_Your assignment_. The data below holds the lines to copy: everything from the line containing "ATOM 22 C CA" to the line containing "ATOM 40 N N", both ends included, set down exactly.

_Task data_.
Segment Open
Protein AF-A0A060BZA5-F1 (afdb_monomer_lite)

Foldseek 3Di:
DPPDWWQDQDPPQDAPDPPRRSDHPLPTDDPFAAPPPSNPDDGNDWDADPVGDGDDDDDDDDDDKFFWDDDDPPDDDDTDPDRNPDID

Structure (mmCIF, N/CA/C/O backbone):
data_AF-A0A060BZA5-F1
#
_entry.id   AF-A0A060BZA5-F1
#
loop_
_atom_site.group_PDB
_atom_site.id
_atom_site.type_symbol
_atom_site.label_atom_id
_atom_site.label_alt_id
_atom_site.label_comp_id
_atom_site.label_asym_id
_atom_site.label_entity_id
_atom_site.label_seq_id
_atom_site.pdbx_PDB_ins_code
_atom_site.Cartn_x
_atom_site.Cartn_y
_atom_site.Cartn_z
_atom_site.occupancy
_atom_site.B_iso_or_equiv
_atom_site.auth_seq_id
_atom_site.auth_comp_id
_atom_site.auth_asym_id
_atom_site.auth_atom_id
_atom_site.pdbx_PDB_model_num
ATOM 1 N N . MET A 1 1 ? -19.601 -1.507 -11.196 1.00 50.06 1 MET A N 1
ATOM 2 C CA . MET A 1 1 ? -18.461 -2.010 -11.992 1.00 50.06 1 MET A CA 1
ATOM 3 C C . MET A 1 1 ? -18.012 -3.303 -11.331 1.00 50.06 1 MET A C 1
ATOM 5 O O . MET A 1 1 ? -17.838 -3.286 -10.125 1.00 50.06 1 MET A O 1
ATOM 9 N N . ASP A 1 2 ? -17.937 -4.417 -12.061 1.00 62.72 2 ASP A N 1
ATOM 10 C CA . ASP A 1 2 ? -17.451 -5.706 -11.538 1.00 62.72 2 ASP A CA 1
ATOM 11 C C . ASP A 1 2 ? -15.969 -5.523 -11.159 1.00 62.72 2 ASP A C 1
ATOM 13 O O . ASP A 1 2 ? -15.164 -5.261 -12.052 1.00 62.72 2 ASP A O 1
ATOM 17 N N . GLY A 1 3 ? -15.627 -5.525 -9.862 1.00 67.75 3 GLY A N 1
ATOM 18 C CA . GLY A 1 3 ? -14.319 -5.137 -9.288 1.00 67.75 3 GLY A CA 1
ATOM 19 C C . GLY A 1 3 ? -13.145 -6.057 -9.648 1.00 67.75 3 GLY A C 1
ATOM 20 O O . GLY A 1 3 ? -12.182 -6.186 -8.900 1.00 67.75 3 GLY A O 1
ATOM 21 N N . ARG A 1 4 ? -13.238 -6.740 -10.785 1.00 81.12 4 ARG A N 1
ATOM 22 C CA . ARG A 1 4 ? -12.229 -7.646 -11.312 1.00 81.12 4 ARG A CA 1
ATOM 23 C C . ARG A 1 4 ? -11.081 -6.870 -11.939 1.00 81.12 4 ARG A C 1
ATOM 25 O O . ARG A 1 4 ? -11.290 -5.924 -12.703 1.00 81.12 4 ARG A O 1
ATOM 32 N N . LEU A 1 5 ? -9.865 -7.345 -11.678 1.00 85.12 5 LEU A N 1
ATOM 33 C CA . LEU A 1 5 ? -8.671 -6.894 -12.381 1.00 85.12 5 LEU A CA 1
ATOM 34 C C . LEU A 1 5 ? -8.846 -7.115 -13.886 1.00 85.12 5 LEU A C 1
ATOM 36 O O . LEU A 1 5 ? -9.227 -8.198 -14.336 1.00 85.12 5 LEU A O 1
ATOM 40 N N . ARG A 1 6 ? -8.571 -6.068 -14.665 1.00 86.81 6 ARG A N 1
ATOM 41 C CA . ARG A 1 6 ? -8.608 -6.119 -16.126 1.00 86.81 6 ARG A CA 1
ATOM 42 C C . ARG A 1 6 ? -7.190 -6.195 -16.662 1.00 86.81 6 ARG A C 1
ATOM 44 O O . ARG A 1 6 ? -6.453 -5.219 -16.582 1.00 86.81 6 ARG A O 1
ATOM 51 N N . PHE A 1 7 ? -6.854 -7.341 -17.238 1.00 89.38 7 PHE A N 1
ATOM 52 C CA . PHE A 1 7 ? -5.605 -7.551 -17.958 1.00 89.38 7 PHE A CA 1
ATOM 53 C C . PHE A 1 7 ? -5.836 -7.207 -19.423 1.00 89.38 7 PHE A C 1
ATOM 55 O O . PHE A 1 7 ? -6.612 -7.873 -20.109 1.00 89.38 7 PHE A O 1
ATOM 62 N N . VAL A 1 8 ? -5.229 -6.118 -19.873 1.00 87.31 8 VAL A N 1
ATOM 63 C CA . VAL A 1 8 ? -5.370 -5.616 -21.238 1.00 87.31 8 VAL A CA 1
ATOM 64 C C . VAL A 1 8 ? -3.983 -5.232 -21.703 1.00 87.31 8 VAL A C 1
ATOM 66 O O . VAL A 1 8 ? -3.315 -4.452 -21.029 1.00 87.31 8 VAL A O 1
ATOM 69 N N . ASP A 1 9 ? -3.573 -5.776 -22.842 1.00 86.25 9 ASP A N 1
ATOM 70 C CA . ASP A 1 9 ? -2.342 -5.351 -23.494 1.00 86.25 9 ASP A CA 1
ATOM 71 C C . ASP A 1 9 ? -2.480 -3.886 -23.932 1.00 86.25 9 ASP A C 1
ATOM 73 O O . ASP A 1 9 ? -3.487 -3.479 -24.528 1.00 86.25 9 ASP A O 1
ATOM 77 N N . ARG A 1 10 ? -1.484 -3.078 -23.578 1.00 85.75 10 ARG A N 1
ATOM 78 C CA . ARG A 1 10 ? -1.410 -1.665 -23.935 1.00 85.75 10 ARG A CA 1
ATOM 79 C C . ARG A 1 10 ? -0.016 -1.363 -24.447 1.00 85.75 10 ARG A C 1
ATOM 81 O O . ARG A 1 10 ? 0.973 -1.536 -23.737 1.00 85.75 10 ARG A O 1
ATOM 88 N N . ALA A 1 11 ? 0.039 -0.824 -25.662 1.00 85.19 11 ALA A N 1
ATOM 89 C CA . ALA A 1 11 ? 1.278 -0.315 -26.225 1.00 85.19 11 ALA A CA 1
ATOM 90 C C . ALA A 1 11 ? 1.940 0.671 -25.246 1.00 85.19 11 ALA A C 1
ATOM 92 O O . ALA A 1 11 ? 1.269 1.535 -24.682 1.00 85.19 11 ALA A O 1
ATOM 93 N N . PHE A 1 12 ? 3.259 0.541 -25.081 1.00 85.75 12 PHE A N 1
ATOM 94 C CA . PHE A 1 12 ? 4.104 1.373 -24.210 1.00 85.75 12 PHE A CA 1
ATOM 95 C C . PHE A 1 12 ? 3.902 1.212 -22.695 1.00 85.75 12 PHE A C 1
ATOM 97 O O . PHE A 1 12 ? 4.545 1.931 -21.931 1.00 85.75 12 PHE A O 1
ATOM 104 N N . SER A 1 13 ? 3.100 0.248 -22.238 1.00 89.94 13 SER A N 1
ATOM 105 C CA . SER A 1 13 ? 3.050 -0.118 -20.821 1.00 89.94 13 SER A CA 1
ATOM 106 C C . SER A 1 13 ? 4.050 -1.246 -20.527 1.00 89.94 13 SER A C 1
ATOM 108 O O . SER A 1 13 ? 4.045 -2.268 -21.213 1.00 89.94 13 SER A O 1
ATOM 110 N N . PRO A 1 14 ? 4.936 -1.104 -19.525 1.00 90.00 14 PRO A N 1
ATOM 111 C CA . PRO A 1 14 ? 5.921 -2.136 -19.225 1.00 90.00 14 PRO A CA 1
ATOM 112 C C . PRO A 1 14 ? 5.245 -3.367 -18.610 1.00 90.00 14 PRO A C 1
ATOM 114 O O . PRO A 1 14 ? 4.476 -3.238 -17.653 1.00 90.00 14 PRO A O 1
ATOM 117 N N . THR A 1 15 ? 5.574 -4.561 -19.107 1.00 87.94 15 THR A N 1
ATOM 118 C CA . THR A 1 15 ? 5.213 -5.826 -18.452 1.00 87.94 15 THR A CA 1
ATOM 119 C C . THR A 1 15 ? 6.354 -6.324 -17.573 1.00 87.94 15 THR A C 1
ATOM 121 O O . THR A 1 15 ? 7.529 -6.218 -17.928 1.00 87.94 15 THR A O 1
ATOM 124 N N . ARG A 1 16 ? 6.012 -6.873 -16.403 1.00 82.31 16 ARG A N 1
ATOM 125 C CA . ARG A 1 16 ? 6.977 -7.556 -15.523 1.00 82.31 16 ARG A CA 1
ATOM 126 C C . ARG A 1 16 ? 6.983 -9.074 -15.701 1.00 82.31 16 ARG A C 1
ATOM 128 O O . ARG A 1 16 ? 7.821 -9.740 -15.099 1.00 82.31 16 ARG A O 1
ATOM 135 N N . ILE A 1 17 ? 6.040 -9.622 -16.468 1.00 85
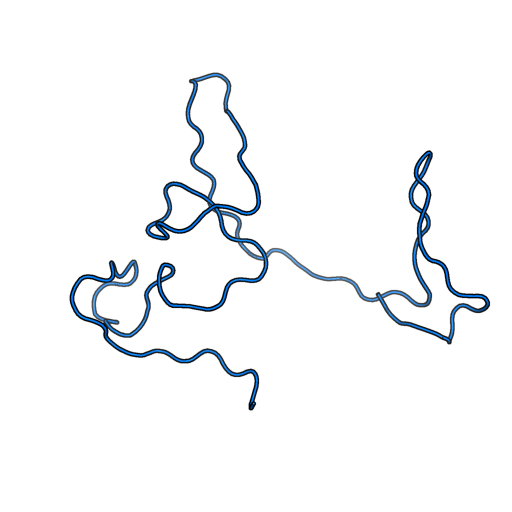.88 17 ILE A N 1
ATOM 136 C CA . ILE A 1 17 ? 5.856 -11.066 -16.624 1.00 85.88 17 ILE A CA 1
ATOM 137 C C . ILE A 1 17 ? 6.129 -11.412 -18.091 1.00 85.88 17 ILE A C 1
ATOM 139 O O . ILE A 1 17 ? 5.284 -11.136 -18.945 1.00 85.88 17 ILE A O 1
ATOM 143 N N . PRO A 1 18 ? 7.298 -12.002 -18.410 1.00 85.62 18 PRO A N 1
ATOM 144 C CA . PRO A 1 18 ? 7.608 -12.422 -19.771 1.00 85.62 18 PRO A CA 1
ATOM 145 C C . PRO A 1 18 ? 6.522 -13.346 -20.335 1.00 85.62 18 PRO A C 1
ATOM 147 O O . PRO A 1 18 ? 6.132 -14.315 -19.685 1.00 85.62 18 PRO A O 1
ATOM 150 N N . GLY A 1 19 ? 6.039 -13.047 -21.543 1.00 84.94 19 GLY A N 1
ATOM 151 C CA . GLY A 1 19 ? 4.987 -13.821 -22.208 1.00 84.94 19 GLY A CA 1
Segment Closed
_Written solution_.
ATOM 22 C CA . ARG A 1 4 ? -12.229 -7.646 -11.312 1.00 81.12 4 ARG A CA 1
ATOM 23 C C . ARG A 1 4 ? -11.081 -6.870 -11.939 1.00 81.12 4 ARG A C 1
ATOM 25 O O . ARG A 1 4 ? -11.290 -5.924 -12.703 1.00 81.12 4 ARG A O 1
ATOM 32 N N . LEU A 1 5 ? -9.865 -7.345 -11.678 1.00 85.12 5 LEU A N 1
ATOM 33 C CA . LEU A 1 5 ? -8.671 -6.894 -12.381 1.00 85.12 5 LEU A CA 1
ATOM 34 C C . LEU A 1 5 ? -8.846 -7.115 -13.886 1.00 85.12 5 LEU A C 1
ATOM 36 O O . LEU A 1 5 ? -9.227 -8.198 -14.336 1.00 85.12 5 LEU A O 1
ATOM 40 N N . ARG A 1 6 ? -8.571 -6.068 -14.665 1.00 86.81 6 ARG A N 1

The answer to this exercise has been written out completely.